Изобретение Мореля | страница 17
Надпись я изменил. Первая получилась слишком длинной, чтобы выписывать ее из цветов. Я превратил ее в следующую:
От смерти пробудила ты меня.
Хорошо, что я был мертвецом, страдавшим бессонницей. Ради красивой фразы я пренебрег вежливостью. Подпись могла читаться как скрытый упрек. Но все-таки я вернулся к той же идее. Думаю, меня ослепляло желание представить себя бывшим мертвецом и привлекала банальная находка, казавшаяся мне литературно очень удачной – заявить, что смерть рядом с такой женщиной невозможна. Вариации в рамках этой куцей мысли порой оказывались чудовищными:
Ты мертвеца здесь к жизни пробудила.
Или:
Был мертв я – а теперь горю любовью.
Расстроившись, я отказался от своего намерения. Надпись из цветов гласит:
Скромный знак робкой любви.
Все случилось так, как примерно и стоило ожидать, – просто, нормально, неожиданно благоприятно. Я погиб. Разбивая этот цветочный узор, я совершил страшную ошибку, подобно Аяксу – или еще кому-то из эллинов, уж не помню, – заколовшему животных, но в этом случае заколотые животные – я сам.
Женщина пришла раньше обычного. Она оставила сумку – из которой выглядывала книга – на камне и расстелила плед на другом, более ровном. Одета она была как для тенниса, на голове фиолетовый платок. Какое-то время женщина, словно в полудреме, смотрела на море, потом поднялась и пошла за книгой. Она двигалась с той естественностью, с какой мы движемся, бывая одни. По дороге за книгой и обратно она прошла мимо моего цветочного узора, но притворилась, будто не замечает его. А мне сейчас и не хотелось, чтобы она его разглядывала; напротив, когда женщина появилась на дорожке, я понял свое заблуждение и страстно пожалел, что не могу стереть с лица земли эту роковую улику. Постепенно я успокаивался, мной овладевало безразличие. Женщина раскрыла книгу, положила руку на страницу и продолжала смотреть на закат. Она ушла, когда стало темно.

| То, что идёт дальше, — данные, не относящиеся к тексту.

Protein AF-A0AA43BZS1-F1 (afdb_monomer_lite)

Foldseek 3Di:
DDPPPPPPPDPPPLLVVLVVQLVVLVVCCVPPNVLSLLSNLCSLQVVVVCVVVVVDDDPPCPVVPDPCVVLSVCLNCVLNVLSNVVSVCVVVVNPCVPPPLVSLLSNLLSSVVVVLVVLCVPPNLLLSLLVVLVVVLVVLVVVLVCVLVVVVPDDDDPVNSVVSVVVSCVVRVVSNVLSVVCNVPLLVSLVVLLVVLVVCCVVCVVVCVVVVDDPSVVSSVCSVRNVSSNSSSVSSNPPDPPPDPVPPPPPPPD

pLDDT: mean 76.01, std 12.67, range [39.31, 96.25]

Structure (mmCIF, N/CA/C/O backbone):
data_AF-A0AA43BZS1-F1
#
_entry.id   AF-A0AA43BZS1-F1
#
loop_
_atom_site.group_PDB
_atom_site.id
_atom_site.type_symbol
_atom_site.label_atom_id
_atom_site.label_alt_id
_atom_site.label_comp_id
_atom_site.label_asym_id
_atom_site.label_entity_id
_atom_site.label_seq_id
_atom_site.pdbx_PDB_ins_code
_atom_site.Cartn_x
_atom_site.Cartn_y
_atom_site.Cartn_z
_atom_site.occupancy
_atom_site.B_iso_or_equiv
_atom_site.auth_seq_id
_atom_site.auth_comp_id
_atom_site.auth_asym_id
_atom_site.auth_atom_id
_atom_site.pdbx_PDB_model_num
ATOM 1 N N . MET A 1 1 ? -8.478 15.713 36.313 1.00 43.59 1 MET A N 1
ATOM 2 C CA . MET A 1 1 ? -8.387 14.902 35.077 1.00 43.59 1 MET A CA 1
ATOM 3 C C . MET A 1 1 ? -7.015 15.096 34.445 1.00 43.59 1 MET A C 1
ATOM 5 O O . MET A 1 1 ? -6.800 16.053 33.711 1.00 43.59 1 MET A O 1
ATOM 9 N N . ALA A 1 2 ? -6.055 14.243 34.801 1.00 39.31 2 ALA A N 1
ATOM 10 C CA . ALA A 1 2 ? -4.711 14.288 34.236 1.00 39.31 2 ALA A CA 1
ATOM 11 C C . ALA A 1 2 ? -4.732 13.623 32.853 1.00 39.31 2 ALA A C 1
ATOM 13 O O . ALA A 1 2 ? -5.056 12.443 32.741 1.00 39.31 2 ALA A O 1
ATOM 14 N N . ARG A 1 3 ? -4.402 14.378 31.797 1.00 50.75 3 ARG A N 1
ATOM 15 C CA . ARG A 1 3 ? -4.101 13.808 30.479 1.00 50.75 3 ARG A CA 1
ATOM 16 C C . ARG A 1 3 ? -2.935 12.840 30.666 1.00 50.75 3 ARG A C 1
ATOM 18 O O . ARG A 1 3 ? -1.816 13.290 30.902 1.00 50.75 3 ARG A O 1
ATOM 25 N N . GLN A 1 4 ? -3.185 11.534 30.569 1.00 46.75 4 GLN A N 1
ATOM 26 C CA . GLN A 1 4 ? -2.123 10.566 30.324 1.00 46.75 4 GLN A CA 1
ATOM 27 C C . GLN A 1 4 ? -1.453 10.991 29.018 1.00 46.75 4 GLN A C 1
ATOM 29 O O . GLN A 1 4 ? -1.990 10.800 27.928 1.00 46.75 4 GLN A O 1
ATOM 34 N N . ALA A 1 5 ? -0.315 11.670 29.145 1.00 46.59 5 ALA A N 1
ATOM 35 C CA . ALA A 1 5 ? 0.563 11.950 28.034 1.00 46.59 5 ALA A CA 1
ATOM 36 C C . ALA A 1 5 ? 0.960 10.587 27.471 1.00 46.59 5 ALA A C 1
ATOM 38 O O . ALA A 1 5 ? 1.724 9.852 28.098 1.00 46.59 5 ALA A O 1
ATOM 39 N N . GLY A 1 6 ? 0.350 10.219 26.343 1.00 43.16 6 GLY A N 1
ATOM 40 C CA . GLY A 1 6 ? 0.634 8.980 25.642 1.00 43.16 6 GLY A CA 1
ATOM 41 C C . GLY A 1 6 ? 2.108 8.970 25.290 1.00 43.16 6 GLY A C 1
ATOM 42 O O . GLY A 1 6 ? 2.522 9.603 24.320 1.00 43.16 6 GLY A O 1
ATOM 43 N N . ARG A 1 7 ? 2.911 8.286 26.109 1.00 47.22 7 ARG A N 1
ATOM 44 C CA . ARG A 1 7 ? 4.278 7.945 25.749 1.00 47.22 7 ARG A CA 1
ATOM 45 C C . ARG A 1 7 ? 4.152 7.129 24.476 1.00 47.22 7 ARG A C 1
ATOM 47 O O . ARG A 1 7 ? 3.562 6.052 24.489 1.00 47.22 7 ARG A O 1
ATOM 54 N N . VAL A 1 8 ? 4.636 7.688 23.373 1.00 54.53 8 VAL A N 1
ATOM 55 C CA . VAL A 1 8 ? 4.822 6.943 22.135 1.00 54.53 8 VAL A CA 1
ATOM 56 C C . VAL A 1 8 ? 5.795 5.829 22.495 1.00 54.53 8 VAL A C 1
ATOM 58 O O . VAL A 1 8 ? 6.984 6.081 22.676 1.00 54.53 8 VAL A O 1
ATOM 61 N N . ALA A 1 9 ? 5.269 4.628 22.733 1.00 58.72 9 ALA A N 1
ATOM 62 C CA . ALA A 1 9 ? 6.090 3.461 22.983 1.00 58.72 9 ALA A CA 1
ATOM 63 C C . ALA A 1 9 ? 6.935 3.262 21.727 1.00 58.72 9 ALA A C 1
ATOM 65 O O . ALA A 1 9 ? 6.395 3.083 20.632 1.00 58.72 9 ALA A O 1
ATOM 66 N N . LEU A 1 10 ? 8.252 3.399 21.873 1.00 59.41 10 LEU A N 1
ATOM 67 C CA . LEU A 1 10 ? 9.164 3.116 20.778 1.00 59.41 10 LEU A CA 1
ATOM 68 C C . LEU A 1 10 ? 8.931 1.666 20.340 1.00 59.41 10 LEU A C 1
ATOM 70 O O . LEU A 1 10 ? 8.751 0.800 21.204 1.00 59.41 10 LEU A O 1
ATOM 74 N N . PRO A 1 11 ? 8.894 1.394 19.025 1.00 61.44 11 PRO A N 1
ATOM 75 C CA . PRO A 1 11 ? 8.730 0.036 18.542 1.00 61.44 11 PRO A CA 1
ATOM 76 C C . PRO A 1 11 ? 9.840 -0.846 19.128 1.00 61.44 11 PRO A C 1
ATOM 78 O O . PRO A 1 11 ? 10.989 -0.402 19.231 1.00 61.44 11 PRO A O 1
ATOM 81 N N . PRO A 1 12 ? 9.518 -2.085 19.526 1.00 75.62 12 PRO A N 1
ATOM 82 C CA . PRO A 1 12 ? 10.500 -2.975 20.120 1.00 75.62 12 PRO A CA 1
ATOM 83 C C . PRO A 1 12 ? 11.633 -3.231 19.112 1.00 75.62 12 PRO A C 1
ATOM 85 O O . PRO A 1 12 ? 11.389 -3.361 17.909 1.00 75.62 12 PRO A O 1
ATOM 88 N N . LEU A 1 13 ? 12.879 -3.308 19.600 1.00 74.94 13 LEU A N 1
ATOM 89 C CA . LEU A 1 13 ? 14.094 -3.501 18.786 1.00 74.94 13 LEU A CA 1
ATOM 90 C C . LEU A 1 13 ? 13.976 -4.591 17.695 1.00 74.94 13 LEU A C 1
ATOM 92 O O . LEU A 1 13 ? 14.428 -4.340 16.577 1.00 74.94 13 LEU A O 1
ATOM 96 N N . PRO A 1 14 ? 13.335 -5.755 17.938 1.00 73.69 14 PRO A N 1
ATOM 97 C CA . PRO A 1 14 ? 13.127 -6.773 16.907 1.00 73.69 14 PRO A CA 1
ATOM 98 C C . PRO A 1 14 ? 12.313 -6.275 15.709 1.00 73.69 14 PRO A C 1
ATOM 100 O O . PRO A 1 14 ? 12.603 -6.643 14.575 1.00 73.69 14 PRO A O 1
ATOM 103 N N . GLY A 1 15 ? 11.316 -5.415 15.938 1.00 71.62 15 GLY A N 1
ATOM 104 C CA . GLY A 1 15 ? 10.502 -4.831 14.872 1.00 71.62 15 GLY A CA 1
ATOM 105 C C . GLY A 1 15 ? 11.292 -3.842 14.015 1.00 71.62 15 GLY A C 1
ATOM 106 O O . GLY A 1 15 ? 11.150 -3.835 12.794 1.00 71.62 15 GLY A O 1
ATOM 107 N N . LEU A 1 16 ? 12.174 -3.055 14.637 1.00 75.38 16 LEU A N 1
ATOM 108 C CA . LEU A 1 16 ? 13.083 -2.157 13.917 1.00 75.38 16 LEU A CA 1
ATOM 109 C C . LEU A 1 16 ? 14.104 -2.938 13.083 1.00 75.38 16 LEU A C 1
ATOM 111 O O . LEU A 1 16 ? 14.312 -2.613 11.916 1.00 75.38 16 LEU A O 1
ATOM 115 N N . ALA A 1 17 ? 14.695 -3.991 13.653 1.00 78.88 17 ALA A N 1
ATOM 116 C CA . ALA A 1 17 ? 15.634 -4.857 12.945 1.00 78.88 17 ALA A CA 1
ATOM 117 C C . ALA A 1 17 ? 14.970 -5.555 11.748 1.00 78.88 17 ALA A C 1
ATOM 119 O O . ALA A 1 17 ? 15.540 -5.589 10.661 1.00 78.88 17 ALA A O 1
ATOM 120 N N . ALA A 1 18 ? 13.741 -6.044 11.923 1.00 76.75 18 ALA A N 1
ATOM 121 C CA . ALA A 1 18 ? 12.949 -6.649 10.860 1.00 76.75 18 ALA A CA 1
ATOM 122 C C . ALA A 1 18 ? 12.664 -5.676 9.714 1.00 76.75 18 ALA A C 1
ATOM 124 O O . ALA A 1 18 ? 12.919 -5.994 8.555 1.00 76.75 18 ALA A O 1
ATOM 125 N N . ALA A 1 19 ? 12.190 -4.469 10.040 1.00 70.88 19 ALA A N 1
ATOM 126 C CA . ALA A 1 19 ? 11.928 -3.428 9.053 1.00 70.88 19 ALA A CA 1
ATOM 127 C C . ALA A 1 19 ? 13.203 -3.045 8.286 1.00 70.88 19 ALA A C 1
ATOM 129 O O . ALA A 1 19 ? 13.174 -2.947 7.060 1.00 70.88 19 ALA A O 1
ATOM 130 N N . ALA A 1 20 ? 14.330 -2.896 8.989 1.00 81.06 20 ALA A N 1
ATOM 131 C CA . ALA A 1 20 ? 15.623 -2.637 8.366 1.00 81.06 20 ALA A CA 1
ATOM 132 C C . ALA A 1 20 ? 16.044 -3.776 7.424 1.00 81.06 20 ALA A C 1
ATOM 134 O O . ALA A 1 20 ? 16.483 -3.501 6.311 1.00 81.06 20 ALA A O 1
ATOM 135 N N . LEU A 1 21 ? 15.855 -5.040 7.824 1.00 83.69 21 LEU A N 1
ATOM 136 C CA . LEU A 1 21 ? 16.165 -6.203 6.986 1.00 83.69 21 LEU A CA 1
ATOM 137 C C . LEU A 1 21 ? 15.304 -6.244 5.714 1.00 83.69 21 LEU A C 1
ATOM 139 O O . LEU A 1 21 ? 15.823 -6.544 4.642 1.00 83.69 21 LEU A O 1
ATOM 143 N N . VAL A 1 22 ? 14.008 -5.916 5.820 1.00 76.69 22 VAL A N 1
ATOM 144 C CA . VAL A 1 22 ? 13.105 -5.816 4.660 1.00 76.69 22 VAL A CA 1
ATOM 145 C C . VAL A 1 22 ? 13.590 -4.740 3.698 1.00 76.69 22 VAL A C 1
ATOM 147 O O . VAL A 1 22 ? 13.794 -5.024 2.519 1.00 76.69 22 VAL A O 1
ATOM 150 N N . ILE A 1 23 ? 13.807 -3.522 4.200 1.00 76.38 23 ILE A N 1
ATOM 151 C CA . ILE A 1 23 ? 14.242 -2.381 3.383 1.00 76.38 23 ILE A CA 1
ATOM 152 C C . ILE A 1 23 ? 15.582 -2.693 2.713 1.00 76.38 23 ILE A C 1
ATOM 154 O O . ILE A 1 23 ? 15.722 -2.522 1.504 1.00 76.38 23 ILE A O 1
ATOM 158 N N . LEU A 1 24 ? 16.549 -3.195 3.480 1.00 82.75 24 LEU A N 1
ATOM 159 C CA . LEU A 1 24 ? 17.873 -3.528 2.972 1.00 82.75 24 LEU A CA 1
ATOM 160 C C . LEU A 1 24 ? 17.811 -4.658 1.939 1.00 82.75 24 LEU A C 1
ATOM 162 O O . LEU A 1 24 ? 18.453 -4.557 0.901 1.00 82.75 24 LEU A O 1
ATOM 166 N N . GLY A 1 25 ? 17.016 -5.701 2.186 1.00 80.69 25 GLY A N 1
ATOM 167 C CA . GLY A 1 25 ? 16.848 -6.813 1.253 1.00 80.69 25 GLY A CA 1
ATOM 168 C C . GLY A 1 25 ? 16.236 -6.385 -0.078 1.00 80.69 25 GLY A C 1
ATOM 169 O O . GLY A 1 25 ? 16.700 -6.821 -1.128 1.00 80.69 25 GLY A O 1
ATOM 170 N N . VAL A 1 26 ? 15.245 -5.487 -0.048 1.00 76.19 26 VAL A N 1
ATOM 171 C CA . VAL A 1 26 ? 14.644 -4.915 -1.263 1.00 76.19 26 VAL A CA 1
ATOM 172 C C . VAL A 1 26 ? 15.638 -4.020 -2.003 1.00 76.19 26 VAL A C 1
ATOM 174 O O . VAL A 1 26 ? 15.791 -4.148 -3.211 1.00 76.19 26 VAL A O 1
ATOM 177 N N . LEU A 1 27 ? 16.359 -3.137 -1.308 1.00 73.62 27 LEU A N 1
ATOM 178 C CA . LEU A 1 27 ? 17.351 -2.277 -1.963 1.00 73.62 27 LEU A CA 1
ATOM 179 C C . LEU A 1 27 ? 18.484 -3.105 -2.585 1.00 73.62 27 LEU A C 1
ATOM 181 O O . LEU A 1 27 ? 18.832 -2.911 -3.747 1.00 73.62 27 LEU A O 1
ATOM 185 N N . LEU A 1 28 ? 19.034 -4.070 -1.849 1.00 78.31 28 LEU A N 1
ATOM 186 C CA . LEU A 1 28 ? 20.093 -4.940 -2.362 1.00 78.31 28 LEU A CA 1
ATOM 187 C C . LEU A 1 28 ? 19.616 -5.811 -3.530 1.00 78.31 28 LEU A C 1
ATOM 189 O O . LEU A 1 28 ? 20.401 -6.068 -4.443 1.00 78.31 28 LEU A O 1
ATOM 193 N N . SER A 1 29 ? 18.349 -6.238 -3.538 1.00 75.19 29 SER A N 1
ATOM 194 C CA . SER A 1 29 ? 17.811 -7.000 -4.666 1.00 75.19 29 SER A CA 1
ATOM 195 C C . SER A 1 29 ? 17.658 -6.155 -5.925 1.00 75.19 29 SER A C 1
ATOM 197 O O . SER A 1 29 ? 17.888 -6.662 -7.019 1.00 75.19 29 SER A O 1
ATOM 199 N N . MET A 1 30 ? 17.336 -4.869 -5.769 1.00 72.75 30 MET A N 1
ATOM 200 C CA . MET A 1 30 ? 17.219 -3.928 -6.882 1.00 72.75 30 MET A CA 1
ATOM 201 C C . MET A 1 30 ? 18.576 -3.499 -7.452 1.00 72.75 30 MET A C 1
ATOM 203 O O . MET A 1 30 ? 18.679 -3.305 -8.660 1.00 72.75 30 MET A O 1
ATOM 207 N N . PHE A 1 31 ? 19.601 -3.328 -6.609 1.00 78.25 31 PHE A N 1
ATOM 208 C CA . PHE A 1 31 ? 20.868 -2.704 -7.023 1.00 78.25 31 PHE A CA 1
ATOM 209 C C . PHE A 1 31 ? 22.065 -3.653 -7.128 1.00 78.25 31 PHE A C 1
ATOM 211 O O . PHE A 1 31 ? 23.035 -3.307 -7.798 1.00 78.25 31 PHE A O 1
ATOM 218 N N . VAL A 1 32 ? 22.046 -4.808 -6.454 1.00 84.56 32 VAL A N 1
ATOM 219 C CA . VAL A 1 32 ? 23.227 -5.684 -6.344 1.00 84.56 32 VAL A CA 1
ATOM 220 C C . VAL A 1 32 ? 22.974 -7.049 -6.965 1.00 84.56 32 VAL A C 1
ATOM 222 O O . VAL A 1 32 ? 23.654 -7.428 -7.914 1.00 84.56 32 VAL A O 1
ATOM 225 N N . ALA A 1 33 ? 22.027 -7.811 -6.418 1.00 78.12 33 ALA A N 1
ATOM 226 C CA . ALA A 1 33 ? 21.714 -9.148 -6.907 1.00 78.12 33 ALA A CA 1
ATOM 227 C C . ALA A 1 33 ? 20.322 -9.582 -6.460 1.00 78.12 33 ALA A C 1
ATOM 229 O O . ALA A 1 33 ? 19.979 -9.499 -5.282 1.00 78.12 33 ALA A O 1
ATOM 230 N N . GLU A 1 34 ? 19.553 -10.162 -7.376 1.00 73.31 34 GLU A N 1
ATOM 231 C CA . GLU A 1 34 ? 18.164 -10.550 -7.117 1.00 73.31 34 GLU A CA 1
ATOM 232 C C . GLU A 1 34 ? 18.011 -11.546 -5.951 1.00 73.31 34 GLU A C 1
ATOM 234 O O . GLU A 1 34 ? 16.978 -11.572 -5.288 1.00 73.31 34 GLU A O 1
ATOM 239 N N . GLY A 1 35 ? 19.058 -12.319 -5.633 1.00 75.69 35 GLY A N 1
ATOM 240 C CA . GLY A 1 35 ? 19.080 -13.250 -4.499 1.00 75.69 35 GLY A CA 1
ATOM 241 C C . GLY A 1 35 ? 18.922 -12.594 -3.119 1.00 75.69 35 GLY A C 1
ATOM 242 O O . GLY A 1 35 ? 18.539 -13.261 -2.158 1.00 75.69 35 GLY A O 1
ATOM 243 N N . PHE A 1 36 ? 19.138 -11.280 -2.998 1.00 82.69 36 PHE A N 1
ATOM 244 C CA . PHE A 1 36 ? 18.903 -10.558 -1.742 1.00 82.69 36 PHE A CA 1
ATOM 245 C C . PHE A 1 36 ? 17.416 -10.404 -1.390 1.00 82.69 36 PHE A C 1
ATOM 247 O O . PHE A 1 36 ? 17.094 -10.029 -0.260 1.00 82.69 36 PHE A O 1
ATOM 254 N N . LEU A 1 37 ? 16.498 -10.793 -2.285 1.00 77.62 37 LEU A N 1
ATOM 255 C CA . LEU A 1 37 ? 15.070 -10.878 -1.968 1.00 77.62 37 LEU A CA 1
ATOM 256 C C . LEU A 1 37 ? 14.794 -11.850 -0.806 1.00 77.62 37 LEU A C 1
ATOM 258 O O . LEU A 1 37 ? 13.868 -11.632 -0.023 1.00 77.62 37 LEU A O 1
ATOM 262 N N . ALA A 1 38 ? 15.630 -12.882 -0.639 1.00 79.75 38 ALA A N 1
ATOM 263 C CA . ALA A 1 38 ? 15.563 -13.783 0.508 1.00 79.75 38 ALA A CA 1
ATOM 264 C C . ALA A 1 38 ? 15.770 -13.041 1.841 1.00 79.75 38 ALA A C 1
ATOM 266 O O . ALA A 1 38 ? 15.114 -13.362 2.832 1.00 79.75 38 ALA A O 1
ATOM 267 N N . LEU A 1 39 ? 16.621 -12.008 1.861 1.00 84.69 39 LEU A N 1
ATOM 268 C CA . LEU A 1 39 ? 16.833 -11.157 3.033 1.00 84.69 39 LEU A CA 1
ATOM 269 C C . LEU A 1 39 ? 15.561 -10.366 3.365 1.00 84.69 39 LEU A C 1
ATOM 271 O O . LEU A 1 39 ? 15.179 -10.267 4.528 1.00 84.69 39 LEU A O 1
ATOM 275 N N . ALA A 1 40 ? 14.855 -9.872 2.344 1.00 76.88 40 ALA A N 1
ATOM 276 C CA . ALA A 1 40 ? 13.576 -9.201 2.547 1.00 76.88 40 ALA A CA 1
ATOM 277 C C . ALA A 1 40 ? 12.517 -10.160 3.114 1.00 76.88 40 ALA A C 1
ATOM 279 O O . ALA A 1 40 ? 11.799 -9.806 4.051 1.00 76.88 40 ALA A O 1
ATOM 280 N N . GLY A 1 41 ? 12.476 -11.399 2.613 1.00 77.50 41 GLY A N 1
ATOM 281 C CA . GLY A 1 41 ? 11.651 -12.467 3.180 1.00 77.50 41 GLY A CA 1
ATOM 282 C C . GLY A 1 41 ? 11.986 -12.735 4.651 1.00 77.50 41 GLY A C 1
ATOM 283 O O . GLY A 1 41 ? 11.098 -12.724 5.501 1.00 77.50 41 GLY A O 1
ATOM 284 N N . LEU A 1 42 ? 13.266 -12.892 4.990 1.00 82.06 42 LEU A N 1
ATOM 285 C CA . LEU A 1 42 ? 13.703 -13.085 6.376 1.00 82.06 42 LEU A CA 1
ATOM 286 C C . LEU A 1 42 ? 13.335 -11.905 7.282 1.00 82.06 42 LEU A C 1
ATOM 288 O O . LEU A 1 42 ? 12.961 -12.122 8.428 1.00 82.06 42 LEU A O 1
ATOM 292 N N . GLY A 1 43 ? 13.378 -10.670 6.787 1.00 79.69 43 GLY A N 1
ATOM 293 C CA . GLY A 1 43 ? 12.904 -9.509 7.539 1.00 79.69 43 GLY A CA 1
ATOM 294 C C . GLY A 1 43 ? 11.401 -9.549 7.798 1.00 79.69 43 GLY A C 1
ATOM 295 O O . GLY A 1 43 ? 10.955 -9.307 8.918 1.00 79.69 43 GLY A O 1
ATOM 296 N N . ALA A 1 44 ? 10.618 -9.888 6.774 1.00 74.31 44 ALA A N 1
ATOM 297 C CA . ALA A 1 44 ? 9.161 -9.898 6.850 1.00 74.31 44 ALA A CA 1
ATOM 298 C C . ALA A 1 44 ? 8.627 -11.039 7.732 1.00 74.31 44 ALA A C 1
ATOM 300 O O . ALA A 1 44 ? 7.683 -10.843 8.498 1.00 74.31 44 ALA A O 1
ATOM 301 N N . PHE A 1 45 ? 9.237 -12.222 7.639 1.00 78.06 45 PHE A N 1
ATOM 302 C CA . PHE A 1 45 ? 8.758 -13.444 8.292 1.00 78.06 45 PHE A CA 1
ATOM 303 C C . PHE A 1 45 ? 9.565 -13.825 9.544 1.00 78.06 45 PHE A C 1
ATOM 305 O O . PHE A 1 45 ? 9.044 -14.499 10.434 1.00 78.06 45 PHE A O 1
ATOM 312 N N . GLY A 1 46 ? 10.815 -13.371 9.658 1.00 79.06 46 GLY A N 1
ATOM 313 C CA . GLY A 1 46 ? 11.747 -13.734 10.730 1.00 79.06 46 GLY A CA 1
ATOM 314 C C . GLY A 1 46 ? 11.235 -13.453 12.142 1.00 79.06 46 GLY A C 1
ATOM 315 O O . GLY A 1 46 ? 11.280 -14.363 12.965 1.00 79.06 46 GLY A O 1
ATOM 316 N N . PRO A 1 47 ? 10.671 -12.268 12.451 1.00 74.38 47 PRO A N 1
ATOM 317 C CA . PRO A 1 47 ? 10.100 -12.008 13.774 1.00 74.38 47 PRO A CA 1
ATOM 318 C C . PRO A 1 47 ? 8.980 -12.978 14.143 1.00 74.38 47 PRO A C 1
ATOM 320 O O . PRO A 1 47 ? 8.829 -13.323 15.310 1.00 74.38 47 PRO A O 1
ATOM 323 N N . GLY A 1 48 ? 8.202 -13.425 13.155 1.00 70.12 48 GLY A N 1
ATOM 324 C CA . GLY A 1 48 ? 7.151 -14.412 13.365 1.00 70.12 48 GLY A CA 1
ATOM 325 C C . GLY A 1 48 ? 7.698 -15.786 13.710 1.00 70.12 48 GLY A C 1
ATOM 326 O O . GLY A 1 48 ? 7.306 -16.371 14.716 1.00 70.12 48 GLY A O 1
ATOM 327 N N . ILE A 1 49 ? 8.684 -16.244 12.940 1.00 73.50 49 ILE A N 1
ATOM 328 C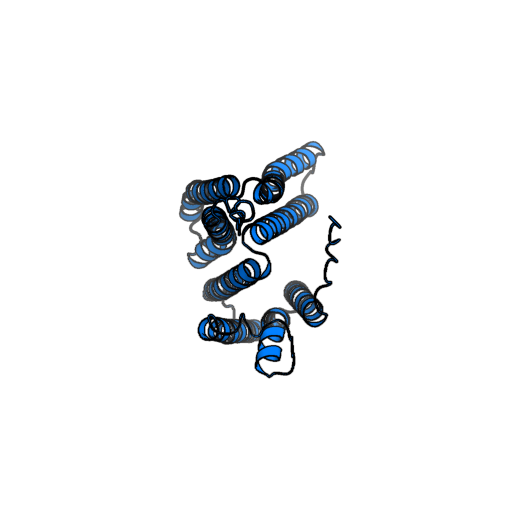 CA . ILE A 1 49 ? 9.380 -17.511 13.188 1.00 73.50 49 ILE A CA 1
ATOM 329 C C . ILE A 1 49 ? 10.063 -17.494 14.564 1.00 73.50 49 ILE A C 1
ATOM 331 O O . ILE A 1 49 ? 9.941 -18.445 15.329 1.00 73.50 49 ILE A O 1
ATOM 335 N N . LEU A 1 50 ? 10.734 -16.397 14.928 1.00 77.75 50 LEU A N 1
ATOM 336 C CA . LEU A 1 50 ? 11.411 -16.262 16.223 1.00 77.75 50 LEU A CA 1
ATOM 337 C C . LEU A 1 50 ? 10.438 -16.272 17.415 1.00 77.75 50 LEU A C 1
ATOM 339 O O . LEU A 1 50 ? 10.798 -16.745 18.497 1.00 77.75 50 LEU A O 1
ATOM 343 N N . ARG A 1 51 ? 9.209 -15.772 17.230 1.00 72.56 51 ARG A N 1
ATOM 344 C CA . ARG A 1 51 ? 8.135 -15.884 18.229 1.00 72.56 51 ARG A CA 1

Теперь я утешаюсь, раздумывая о своем наказании. Справедливо ли оно? Чего мне ждать после того, как я преподнес столь безвкусный подарок? Я смиренно думаю, что раз могу критиковать свое произведение, оно не испортило меня. Пусть я и создал клумбу, но бояться меня нечего. И все-таки это моя работа.
Я хотел было добавить, что здесь дают о себе знать опасности творчества, сказывается трудная обязанность соединять в своей душе – одновременно, в равновесии – разных людей. Но к чему? Подобные утешения бесполезны. Все потеряно: надежда на жизнь с женщиной, былое одиночество. Безутешно продолжаю я этот монолог, который сейчас уже неоправдан.